■ **PROBLEM**:
For the entries below, the expected answer is the line with "ATOM 306 C C", the line with "ATOM 332 C CA", and every line between them, exactly as written, and nothing more.

■ **SUPPLIED DATA**:
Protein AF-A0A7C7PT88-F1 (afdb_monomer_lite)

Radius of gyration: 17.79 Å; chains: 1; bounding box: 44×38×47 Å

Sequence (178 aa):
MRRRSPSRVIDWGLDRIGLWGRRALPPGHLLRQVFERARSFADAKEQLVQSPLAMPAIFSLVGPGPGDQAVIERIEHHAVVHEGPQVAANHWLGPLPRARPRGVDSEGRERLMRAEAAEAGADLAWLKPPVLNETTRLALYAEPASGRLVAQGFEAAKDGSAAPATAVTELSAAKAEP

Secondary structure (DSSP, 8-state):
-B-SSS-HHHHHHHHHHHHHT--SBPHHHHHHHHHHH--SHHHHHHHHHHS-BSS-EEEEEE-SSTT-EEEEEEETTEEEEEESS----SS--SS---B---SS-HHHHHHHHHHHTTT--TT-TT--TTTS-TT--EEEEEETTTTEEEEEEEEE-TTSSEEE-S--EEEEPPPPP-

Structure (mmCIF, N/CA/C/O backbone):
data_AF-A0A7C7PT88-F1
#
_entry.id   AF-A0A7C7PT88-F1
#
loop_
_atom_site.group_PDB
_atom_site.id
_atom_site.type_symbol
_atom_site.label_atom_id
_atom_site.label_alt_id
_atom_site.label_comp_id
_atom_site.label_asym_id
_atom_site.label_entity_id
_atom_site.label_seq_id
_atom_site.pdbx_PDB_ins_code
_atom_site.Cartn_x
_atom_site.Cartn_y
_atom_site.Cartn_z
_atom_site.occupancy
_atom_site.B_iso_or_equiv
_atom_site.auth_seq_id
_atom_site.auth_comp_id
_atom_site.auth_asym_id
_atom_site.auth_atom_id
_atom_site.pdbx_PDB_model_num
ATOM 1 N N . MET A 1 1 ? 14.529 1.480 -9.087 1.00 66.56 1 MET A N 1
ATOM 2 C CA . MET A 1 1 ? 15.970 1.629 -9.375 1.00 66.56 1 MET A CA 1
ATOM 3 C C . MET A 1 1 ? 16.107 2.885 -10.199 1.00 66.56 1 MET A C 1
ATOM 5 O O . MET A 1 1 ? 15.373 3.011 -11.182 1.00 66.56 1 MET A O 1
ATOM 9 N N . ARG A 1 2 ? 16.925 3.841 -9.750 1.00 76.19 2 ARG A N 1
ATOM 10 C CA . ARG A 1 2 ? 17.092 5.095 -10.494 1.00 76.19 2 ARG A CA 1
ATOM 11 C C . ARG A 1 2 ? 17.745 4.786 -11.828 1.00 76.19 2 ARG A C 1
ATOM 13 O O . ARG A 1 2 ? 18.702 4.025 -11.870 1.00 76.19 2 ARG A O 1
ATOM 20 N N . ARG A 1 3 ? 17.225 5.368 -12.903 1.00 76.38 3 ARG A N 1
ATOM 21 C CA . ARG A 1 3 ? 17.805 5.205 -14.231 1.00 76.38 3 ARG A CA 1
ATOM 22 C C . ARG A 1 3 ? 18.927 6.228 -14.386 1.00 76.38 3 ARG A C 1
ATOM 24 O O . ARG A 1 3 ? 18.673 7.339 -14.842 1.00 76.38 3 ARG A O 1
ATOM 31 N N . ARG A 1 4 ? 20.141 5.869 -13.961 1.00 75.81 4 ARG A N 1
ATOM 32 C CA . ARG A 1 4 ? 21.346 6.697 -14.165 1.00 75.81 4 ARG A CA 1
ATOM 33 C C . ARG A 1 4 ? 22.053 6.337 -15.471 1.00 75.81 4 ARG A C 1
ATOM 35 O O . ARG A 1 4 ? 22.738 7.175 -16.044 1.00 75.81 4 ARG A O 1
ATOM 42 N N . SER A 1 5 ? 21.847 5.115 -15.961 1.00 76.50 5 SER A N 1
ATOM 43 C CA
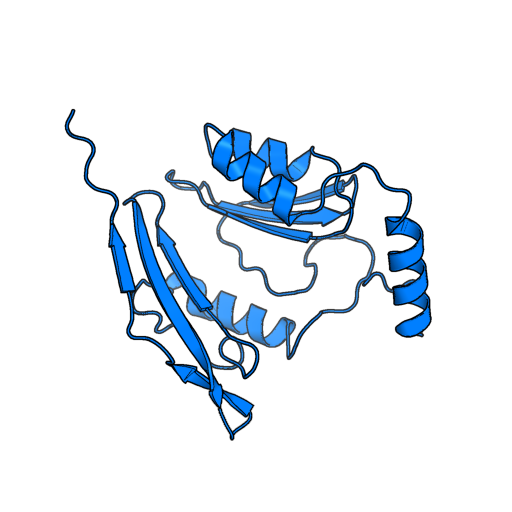 . SER A 1 5 ? 22.460 4.592 -17.177 1.00 76.50 5 SER A CA 1
ATOM 44 C C . SER A 1 5 ? 21.483 3.720 -17.994 1.00 76.50 5 SER A C 1
ATOM 46 O O . SER A 1 5 ? 20.361 3.411 -17.564 1.00 76.50 5 SER A O 1
ATOM 48 N N . PRO A 1 6 ? 21.871 3.294 -19.210 1.00 76.38 6 PRO A N 1
ATOM 49 C CA . PRO A 1 6 ? 21.123 2.291 -19.967 1.00 76.38 6 PRO A CA 1
ATOM 50 C C . PRO A 1 6 ? 21.142 0.894 -19.316 1.00 76.38 6 PRO A C 1
ATOM 52 O O . PRO A 1 6 ? 20.227 0.104 -19.565 1.00 76.38 6 PRO A O 1
ATOM 55 N N . SER A 1 7 ? 22.124 0.596 -18.456 1.00 77.88 7 SER A N 1
ATOM 56 C CA . SER A 1 7 ? 22.345 -0.731 -17.867 1.00 77.88 7 SER A CA 1
ATOM 57 C C . SER A 1 7 ? 21.702 -0.881 -16.486 1.00 77.88 7 SER A C 1
ATOM 59 O O . SER A 1 7 ? 22.000 -0.139 -15.553 1.00 77.88 7 SER A O 1
ATOM 61 N N . ARG A 1 8 ? 20.859 -1.910 -16.324 1.00 73.06 8 ARG A N 1
ATOM 62 C CA . ARG A 1 8 ? 20.225 -2.243 -15.032 1.00 73.06 8 ARG A CA 1
ATOM 63 C C . ARG A 1 8 ? 21.241 -2.695 -13.979 1.00 73.06 8 ARG A C 1
ATOM 65 O O . ARG A 1 8 ? 21.045 -2.432 -12.800 1.00 73.06 8 ARG A O 1
ATOM 72 N N . VAL A 1 9 ? 22.314 -3.367 -14.396 1.00 76.75 9 VAL A N 1
ATOM 73 C CA . VAL A 1 9 ? 23.333 -3.905 -13.479 1.00 76.75 9 VAL A CA 1
ATOM 74 C C . VAL A 1 9 ? 24.171 -2.777 -12.877 1.00 76.75 9 VAL A C 1
ATOM 76 O O . VAL A 1 9 ? 24.411 -2.766 -11.672 1.00 76.75 9 VAL A O 1
ATOM 79 N N . ILE A 1 10 ? 24.550 -1.792 -13.696 1.00 76.94 10 ILE A N 1
ATOM 80 C CA . ILE A 1 10 ? 25.317 -0.622 -13.245 1.00 76.94 10 ILE A CA 1
ATOM 81 C C . ILE A 1 10 ? 24.477 0.220 -12.279 1.00 76.94 10 ILE A C 1
ATOM 83 O O . ILE A 1 10 ? 24.934 0.549 -11.186 1.00 76.94 10 ILE A O 1
ATOM 87 N N . ASP A 1 11 ? 23.225 0.510 -12.644 1.00 77.69 11 ASP A N 1
ATOM 88 C CA . ASP A 1 11 ? 22.307 1.268 -11.790 1.00 77.69 11 ASP A CA 1
ATOM 89 C C . ASP A 1 11 ? 22.064 0.560 -10.441 1.00 77.69 11 ASP A C 1
ATOM 91 O O . ASP A 1 11 ? 22.048 1.210 -9.393 1.00 77.69 11 ASP A O 1
ATOM 95 N N . TRP A 1 12 ? 21.938 -0.775 -10.450 1.00 78.12 12 TRP A N 1
ATOM 96 C CA . TRP A 1 12 ? 21.821 -1.593 -9.240 1.00 78.12 12 TRP A CA 1
ATOM 97 C C . TRP A 1 12 ? 23.070 -1.519 -8.352 1.00 78.12 12 TRP A C 1
ATOM 99 O O . TRP A 1 12 ? 22.942 -1.321 -7.144 1.00 78.12 12 TRP A O 1
ATOM 109 N N . GLY A 1 13 ? 24.267 -1.643 -8.937 1.00 76.50 13 GLY A N 1
ATOM 110 C CA . GLY A 1 13 ? 25.533 -1.581 -8.203 1.00 76.50 13 GLY A CA 1
ATOM 111 C C . GLY A 1 13 ? 25.736 -0.233 -7.508 1.00 76.50 13 GLY A C 1
ATOM 112 O O . GLY A 1 13 ? 26.068 -0.192 -6.324 1.00 76.50 13 GLY A O 1
ATOM 113 N N . LEU A 1 14 ? 25.437 0.869 -8.205 1.00 74.94 14 LEU A N 1
ATOM 114 C CA . LEU A 1 14 ? 25.488 2.220 -7.637 1.00 74.94 14 LEU A CA 1
ATOM 115 C C . LEU A 1 14 ? 24.498 2.401 -6.476 1.00 74.94 14 LEU A C 1
ATOM 117 O O . LEU A 1 14 ? 24.860 2.957 -5.438 1.00 74.94 14 LEU A O 1
ATOM 121 N N . ASP A 1 15 ? 23.262 1.908 -6.623 1.00 71.94 15 ASP A N 1
ATOM 122 C CA . ASP A 1 15 ? 22.256 1.943 -5.552 1.00 71.94 15 ASP A CA 1
ATOM 123 C C . ASP A 1 15 ? 22.694 1.098 -4.335 1.00 71.94 15 ASP A C 1
ATOM 125 O O . ASP A 1 15 ? 22.426 1.476 -3.193 1.00 71.94 15 ASP A O 1
ATOM 129 N N . ARG A 1 16 ? 23.405 -0.021 -4.550 1.00 73.44 16 ARG A N 1
ATOM 130 C CA . ARG A 1 16 ? 23.857 -0.918 -3.475 1.00 73.44 16 ARG A CA 1
ATOM 131 C C . ARG A 1 16 ? 25.055 -0.372 -2.699 1.00 73.44 16 ARG A C 1
ATOM 133 O O . ARG A 1 16 ? 25.036 -0.445 -1.471 1.00 73.44 16 ARG A O 1
ATOM 140 N N . ILE A 1 17 ? 26.047 0.198 -3.388 1.00 69.81 17 ILE A N 1
ATOM 141 C CA . ILE A 1 17 ? 27.225 0.830 -2.766 1.00 69.81 17 ILE A CA 1
ATOM 142 C C . ILE A 1 17 ? 26.793 2.028 -1.917 1.00 69.81 17 ILE A C 1
ATOM 144 O O . ILE A 1 17 ? 27.211 2.158 -0.768 1.00 69.81 17 ILE A O 1
ATOM 148 N N . GLY A 1 18 ? 25.878 2.855 -2.436 1.00 65.06 18 GLY A N 1
ATOM 149 C CA . GLY A 1 18 ? 25.326 3.989 -1.694 1.00 65.06 18 GLY A CA 1
ATOM 150 C C . GLY A 1 18 ? 24.578 3.591 -0.417 1.00 65.06 18 GLY A C 1
ATOM 151 O O . GLY A 1 18 ? 24.430 4.420 0.476 1.00 65.06 18 GLY A O 1
ATOM 152 N N . LEU A 1 19 ? 24.133 2.335 -0.302 1.00 67.56 19 LEU A N 1
ATOM 153 C CA . LEU A 1 19 ? 23.409 1.821 0.859 1.00 67.56 19 LEU A CA 1
ATOM 154 C C . LEU A 1 19 ? 24.327 1.464 2.038 1.00 67.56 19 LEU A C 1
ATOM 156 O O . LEU A 1 19 ? 23.912 1.592 3.184 1.00 67.56 19 LEU A O 1
ATOM 160 N N . TRP A 1 20 ? 25.554 0.998 1.769 1.00 60.72 20 TRP A N 1
ATOM 161 C CA . TRP A 1 20 ? 26.455 0.433 2.789 1.00 60.72 20 TRP A CA 1
ATOM 162 C C . TRP A 1 20 ? 26.980 1.464 3.798 1.00 60.72 20 TRP A C 1
ATOM 164 O O . TRP A 1 20 ? 27.342 1.090 4.907 1.00 60.72 20 TRP A O 1
ATOM 174 N N . GLY A 1 21 ? 26.972 2.755 3.455 1.00 64.75 21 GLY A N 1
ATOM 175 C CA . GLY A 1 21 ? 27.395 3.840 4.351 1.00 64.75 21 GLY A CA 1
ATOM 176 C C . GLY A 1 21 ? 26.260 4.581 5.066 1.00 64.75 21 GLY A C 1
ATOM 177 O O . GLY A 1 21 ? 26.523 5.549 5.778 1.00 64.75 21 GLY A O 1
ATOM 178 N N . ARG A 1 22 ? 24.990 4.203 4.860 1.00 72.25 22 ARG A N 1
ATOM 179 C CA . ARG A 1 22 ? 23.845 5.000 5.333 1.00 72.25 22 ARG A CA 1
ATOM 180 C C . ARG A 1 22 ? 23.367 4.562 6.714 1.00 72.25 22 ARG A C 1
ATOM 182 O O . ARG A 1 22 ? 23.041 3.402 6.925 1.00 72.25 22 ARG A O 1
ATOM 189 N N . ARG A 1 23 ? 23.243 5.534 7.626 1.00 79.06 23 ARG A N 1
ATOM 190 C CA . ARG A 1 23 ? 22.633 5.376 8.964 1.00 79.06 23 ARG A CA 1
ATOM 191 C C . ARG A 1 23 ? 21.123 5.647 8.993 1.00 79.06 23 ARG A C 1
ATOM 193 O O . ARG A 1 23 ? 20.496 5.498 10.035 1.00 79.06 23 ARG A O 1
ATOM 200 N N . ALA A 1 24 ? 20.554 6.089 7.871 1.00 86.25 24 ALA A N 1
ATOM 201 C CA . ALA A 1 24 ? 19.125 6.361 7.744 1.00 86.25 24 ALA A CA 1
ATOM 202 C C . ALA A 1 24 ? 18.294 5.070 7.855 1.00 86.25 24 ALA A C 1
ATOM 204 O O . ALA A 1 24 ? 18.803 3.971 7.625 1.00 86.25 24 ALA A O 1
ATOM 205 N N . LEU A 1 25 ? 17.009 5.195 8.190 1.00 88.19 25 LEU A N 1
ATOM 206 C CA . LEU A 1 25 ? 16.154 4.032 8.418 1.00 88.19 25 LEU A CA 1
ATOM 207 C C . LEU A 1 25 ? 15.753 3.366 7.091 1.00 88.19 25 LEU A C 1
ATOM 209 O O . LEU A 1 25 ? 15.350 4.049 6.144 1.00 88.19 25 LEU A O 1
ATOM 213 N N . PRO A 1 26 ? 15.807 2.027 6.992 1.00 93.12 26 PRO A N 1
ATOM 214 C CA . PRO A 1 26 ? 15.083 1.303 5.957 1.00 93.12 26 PRO A CA 1
ATOM 215 C C . PRO A 1 26 ? 13.577 1.620 6.024 1.00 93.12 26 PRO A C 1
ATOM 217 O O . PRO A 1 26 ? 13.040 1.720 7.130 1.00 93.12 26 PRO A O 1
ATOM 220 N N . PRO A 1 27 ? 12.869 1.713 4.882 1.00 94.12 27 PRO A N 1
ATOM 221 C CA . PRO A 1 27 ? 11.446 2.063 4.847 1.00 94.12 27 PRO A CA 1
ATOM 222 C C . PRO A 1 27 ? 10.562 1.215 5.769 1.00 94.12 27 PRO A C 1
ATOM 224 O O . PRO A 1 27 ? 9.705 1.757 6.456 1.00 94.12 27 PRO A O 1
ATOM 227 N N . GLY A 1 28 ? 10.809 -0.098 5.852 1.00 94.94 28 GLY A N 1
ATOM 228 C CA . GLY A 1 28 ? 10.057 -0.988 6.743 1.00 94.94 28 GLY A CA 1
ATOM 229 C C . GLY A 1 28 ? 10.267 -0.696 8.235 1.00 94.94 28 GLY A C 1
ATOM 230 O O . GLY A 1 28 ? 9.327 -0.803 9.016 1.00 94.94 28 GLY A O 1
ATOM 231 N N . HIS A 1 29 ? 11.468 -0.268 8.642 1.00 95.50 29 HIS A N 1
ATOM 232 C CA . HIS A 1 29 ? 11.723 0.128 10.032 1.00 95.50 29 HIS A CA 1
ATOM 233 C C . HIS A 1 29 ? 11.064 1.464 10.369 1.00 95.50 29 HIS A C 1
ATOM 235 O O . HIS A 1 29 ? 10.529 1.602 11.465 1.00 95.50 29 HIS A O 1
ATOM 241 N N . LEU A 1 30 ? 11.066 2.424 9.437 1.00 97.12 30 LEU A N 1
ATOM 242 C CA . LEU A 1 30 ? 10.301 3.658 9.615 1.00 97.12 30 LEU A CA 1
ATOM 243 C C . LEU A 1 30 ? 8.805 3.350 9.739 1.00 97.12 30 LEU A C 1
ATOM 245 O O . LEU A 1 30 ? 8.168 3.834 10.665 1.00 97.12 30 LEU A O 1
ATOM 249 N N . LEU A 1 31 ? 8.265 2.495 8.864 1.00 97.25 31 LEU A N 1
ATOM 250 C CA . LEU A 1 31 ? 6.854 2.114 8.896 1.00 97.25 31 LEU A CA 1
ATOM 251 C C . LEU A 1 31 ? 6.463 1.490 10.242 1.00 97.25 31 LEU A C 1
ATOM 253 O O . LEU A 1 31 ? 5.438 1.853 10.811 1.00 97.25 31 LEU A O 1
ATOM 257 N N . ARG A 1 32 ? 7.312 0.615 10.797 1.00 97.12 32 ARG A N 1
ATOM 258 C CA . ARG A 1 32 ? 7.113 0.076 12.147 1.00 97.12 32 ARG A CA 1
ATOM 259 C C . ARG A 1 32 ? 7.060 1.177 13.211 1.00 97.12 32 ARG A C 1
ATOM 261 O O . ARG A 1 32 ? 6.155 1.164 14.033 1.00 97.12 32 ARG A O 1
ATOM 268 N N . GLN A 1 33 ? 7.997 2.127 13.191 1.00 97.38 33 GLN A N 1
ATOM 269 C CA . GLN A 1 33 ? 8.001 3.233 14.158 1.00 97.38 33 GLN A CA 1
ATOM 270 C C . GLN A 1 33 ? 6.751 4.107 14.043 1.00 97.38 33 GLN A C 1
ATOM 272 O O . GLN A 1 33 ? 6.220 4.523 15.066 1.00 97.38 33 GLN A O 1
ATOM 277 N N . VAL A 1 34 ? 6.270 4.348 12.821 1.00 98.00 34 VAL A N 1
ATOM 278 C CA . VAL A 1 34 ? 5.037 5.102 12.571 1.00 98.00 34 VAL A CA 1
ATOM 279 C C . VAL A 1 34 ? 3.839 4.378 13.177 1.00 98.00 34 VAL A C 1
ATOM 281 O O . VAL A 1 34 ? 3.103 4.992 13.940 1.00 98.00 34 VAL A O 1
ATOM 284 N N . PHE A 1 35 ? 3.683 3.073 12.933 1.00 96.19 35 PHE A N 1
ATOM 285 C CA . PHE A 1 35 ? 2.616 2.288 13.565 1.00 96.19 35 PHE A CA 1
ATOM 286 C C . PHE A 1 35 ? 2.709 2.263 15.100 1.00 96.19 35 PHE A C 1
ATOM 288 O O . PHE A 1 35 ? 1.680 2.246 15.765 1.00 96.19 35 PHE A O 1
ATOM 295 N N . GLU A 1 36 ? 3.917 2.261 15.671 1.00 97.25 36 GLU A N 1
ATOM 296 C CA . GLU A 1 36 ? 4.118 2.217 17.127 1.00 97.25 36 GLU A CA 1
ATOM 297 C C . GLU A 1 36 ? 3.950 3.582 17.820 1.00 97.25 36 GLU A C 1
ATOM 299 O O . GLU A 1 36 ? 3.665 3.617 19.016 1.00 97.25 36 GLU A O 1
ATOM 304 N N . ARG A 1 37 ? 4.185 4.704 17.123 1.00 97.19 37 ARG A N 1
ATOM 305 C CA . ARG A 1 37 ? 4.340 6.026 17.766 1.00 97.19 37 ARG A CA 1
ATOM 306 C C . ARG A 1 37 ? 3.430 7.121 17.237 1.00 97.19 37 ARG A C 1
ATOM 308 O O . ARG A 1 37 ? 3.203 8.084 17.967 1.00 97.19 37 ARG A O 1
ATOM 315 N N . ALA A 1 38 ? 2.964 7.034 15.993 1.00 97.81 38 ALA A N 1
ATOM 316 C CA . ALA A 1 38 ? 2.127 8.081 15.428 1.00 97.81 38 ALA A CA 1
ATOM 317 C C . ALA A 1 38 ? 0.769 8.113 16.131 1.00 97.81 38 ALA A C 1
ATOM 319 O O . ALA A 1 38 ? 0.098 7.093 16.276 1.00 97.81 38 ALA A O 1
ATOM 320 N N . ARG A 1 39 ? 0.356 9.305 16.559 1.00 96.50 39 ARG A N 1
ATOM 321 C CA . ARG A 1 39 ? -0.901 9.498 17.300 1.00 96.50 39 ARG A CA 1
ATOM 322 C C . ARG A 1 39 ? -2.080 9.861 16.402 1.00 96.50 39 ARG A C 1
ATOM 324 O O . ARG A 1 39 ? -3.216 9.887 16.862 1.00 96.50 39 ARG A O 1
ATOM 331 N N . SER A 1 40 ? -1.815 10.195 15.143 1.00 96.69 40 SER A N 1
ATOM 332 C CA . SER A 1 40 ? -2.821 10.614 14.168 1.00 96.69 40 SER A CA 1
ATOM 333 C C . SER A 1 40 ? -2.328 10.402 12.738 1.00 96.69 40 SER A C 1
ATOM 335 O O . SER A 1 40 ? -1.137 10.182 12.505 1.00 96.69 40 SER A O 1
ATOM 337 N N . PHE A 1 41 ? -3.236 10.530 11.766 1.00 97.62 41 PHE A N 1
ATOM 338 C CA . PHE A 1 41 ? -2.890 10.549 10.344 1.00 97.62 41 PHE A CA 1
ATOM 339 C C . PHE A 1 41 ? -1.866 11.646 10.013 1.00 97.62 41 PHE A C 1
ATOM 341 O O . PHE A 1 41 ? -0.897 11.389 9.304 1.00 97.62 41 PHE A O 1
ATOM 348 N N . ALA A 1 42 ? -2.041 12.854 10.560 1.00 97.94 42 ALA A N 1
ATOM 349 C CA . ALA A 1 42 ? -1.128 13.971 10.322 1.00 97.94 42 ALA A CA 1
ATOM 350 C C . ALA A 1 42 ? 0.285 13.695 10.866 1.00 97.94 42 ALA A C 1
ATOM 352 O O . ALA A 1 42 ? 1.260 13.926 10.155 1.00 97.94 42 ALA A O 1
ATOM 353 N N . ASP A 1 43 ? 0.385 13.142 12.079 1.00 98.19 43 ASP A N 1
ATOM 354 C CA . ASP A 1 43 ? 1.654 12.750 12.708 1.00 98.19 43 ASP A CA 1
ATOM 355 C C . ASP A 1 43 ? 2.339 11.623 11.911 1.00 98.19 43 ASP A C 1
ATOM 357 O O . ASP A 1 43 ? 3.515 11.711 11.558 1.00 98.19 43 ASP A O 1
ATOM 361 N N . ALA A 1 44 ? 1.576 10.600 11.504 1.00 98.44 44 ALA A N 1
ATOM 362 C CA . ALA A 1 44 ? 2.077 9.528 10.645 1.00 98.44 44 ALA A CA 1
ATOM 363 C C . ALA A 1 44 ? 2.599 10.068 9.305 1.00 98.44 44 ALA A C 1
ATOM 365 O O . ALA A 1 44 ? 3.696 9.707 8.873 1.00 98.44 44 ALA A O 1
ATOM 366 N N . LYS A 1 45 ? 1.842 10.965 8.659 1.00 98.50 45 LYS A N 1
ATOM 367 C CA . LYS A 1 45 ? 2.234 11.610 7.403 1.00 98.50 45 LYS A CA 1
ATOM 368 C C . LYS A 1 45 ? 3.516 12.419 7.572 1.00 98.50 45 LYS A C 1
ATOM 370 O O . LYS A 1 45 ? 4.427 12.271 6.762 1.00 98.50 45 LYS A O 1
ATOM 375 N N . GLU A 1 46 ? 3.622 13.231 8.622 1.00 98.25 46 GLU A N 1
ATOM 376 C CA . GLU A 1 46 ? 4.823 14.022 8.906 1.00 98.25 46 GLU A CA 1
ATOM 377 C C . GLU A 1 46 ? 6.053 13.124 9.089 1.00 98.25 46 GLU A C 1
ATOM 379 O O . GLU A 1 46 ? 7.065 13.316 8.409 1.00 98.25 46 GLU A O 1
ATOM 384 N N . GLN A 1 47 ? 5.950 12.079 9.915 1.00 98.19 47 GLN A N 1
ATOM 385 C CA . GLN A 1 47 ? 7.034 11.116 10.119 1.00 98.19 47 GLN A CA 1
ATOM 386 C C . GLN A 1 47 ? 7.441 10.422 8.810 1.00 98.19 47 GLN A C 1
ATOM 388 O O . GLN A 1 47 ? 8.638 10.293 8.524 1.00 98.19 47 GLN A O 1
ATOM 393 N N . LEU A 1 48 ? 6.468 10.017 7.987 1.00 98.06 48 LEU A N 1
ATOM 394 C CA . LEU A 1 48 ? 6.689 9.397 6.678 1.00 98.06 48 LEU A CA 1
ATOM 395 C C . LEU A 1 48 ? 7.206 10.361 5.610 1.00 98.06 48 LEU A C 1
ATOM 397 O O . LEU A 1 48 ? 7.699 9.884 4.591 1.00 98.06 48 LEU A O 1
ATOM 401 N N . VAL A 1 49 ? 7.121 11.677 5.799 1.00 98.00 49 VAL A N 1
ATOM 402 C CA . VAL A 1 49 ? 7.644 12.691 4.868 1.00 98.00 49 VAL A CA 1
ATOM 403 C C . VAL A 1 49 ? 9.046 13.142 5.278 1.00 98.00 49 VAL A C 1
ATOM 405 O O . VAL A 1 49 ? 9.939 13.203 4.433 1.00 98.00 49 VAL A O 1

■ **RESPONSE**:
ATOM 306 C C . ARG A 1 37 ? 3.430 7.121 17.237 1.00 97.19 37 ARG A C 1
ATOM 308 O O . ARG A 1 37 ? 3.203 8.084 17.967 1.00 97.19 37 ARG A O 1
ATOM 315 N N . ALA A 1 38 ? 2.964 7.034 15.993 1.00 97.81 38 ALA A N 1
ATOM 316 C CA . ALA A 1 38 ? 2.127 8.081 15.428 1.00 97.81 38 ALA A CA 1
ATOM 317 C C . ALA A 1 38 ? 0.769 8.113 16.131 1.00 97.81 38 ALA A C 1
ATOM 319 O O . ALA A 1 38 ? 0.098 7.093 16.276 1.00 97.81 38 ALA A O 1
ATOM 320 N N . ARG A 1 39 ? 0.356 9.305 16.559 1.00 96.50 39 ARG A N 1
ATOM 321 C CA . ARG A 1 39 ? -0.901 9.498 17.300 1.00 96.50 39 ARG A CA 1
ATOM 322 C C . ARG A 1 39 ? -2.080 9.861 16.402 1.00 96.50 39 ARG A C 1
ATOM 324 O O . ARG A 1 39 ? -3.216 9.887 16.862 1.00 96.50 39 ARG A O 1
ATOM 331 N N . SER A 1 40 ? -1.815 10.195 15.143 1.00 96.69 40 SER A N 1
ATOM 332 C CA . SER A 1 40 ? -2.821 10.614 14.168 1.00 96.69 40 SER A CA 1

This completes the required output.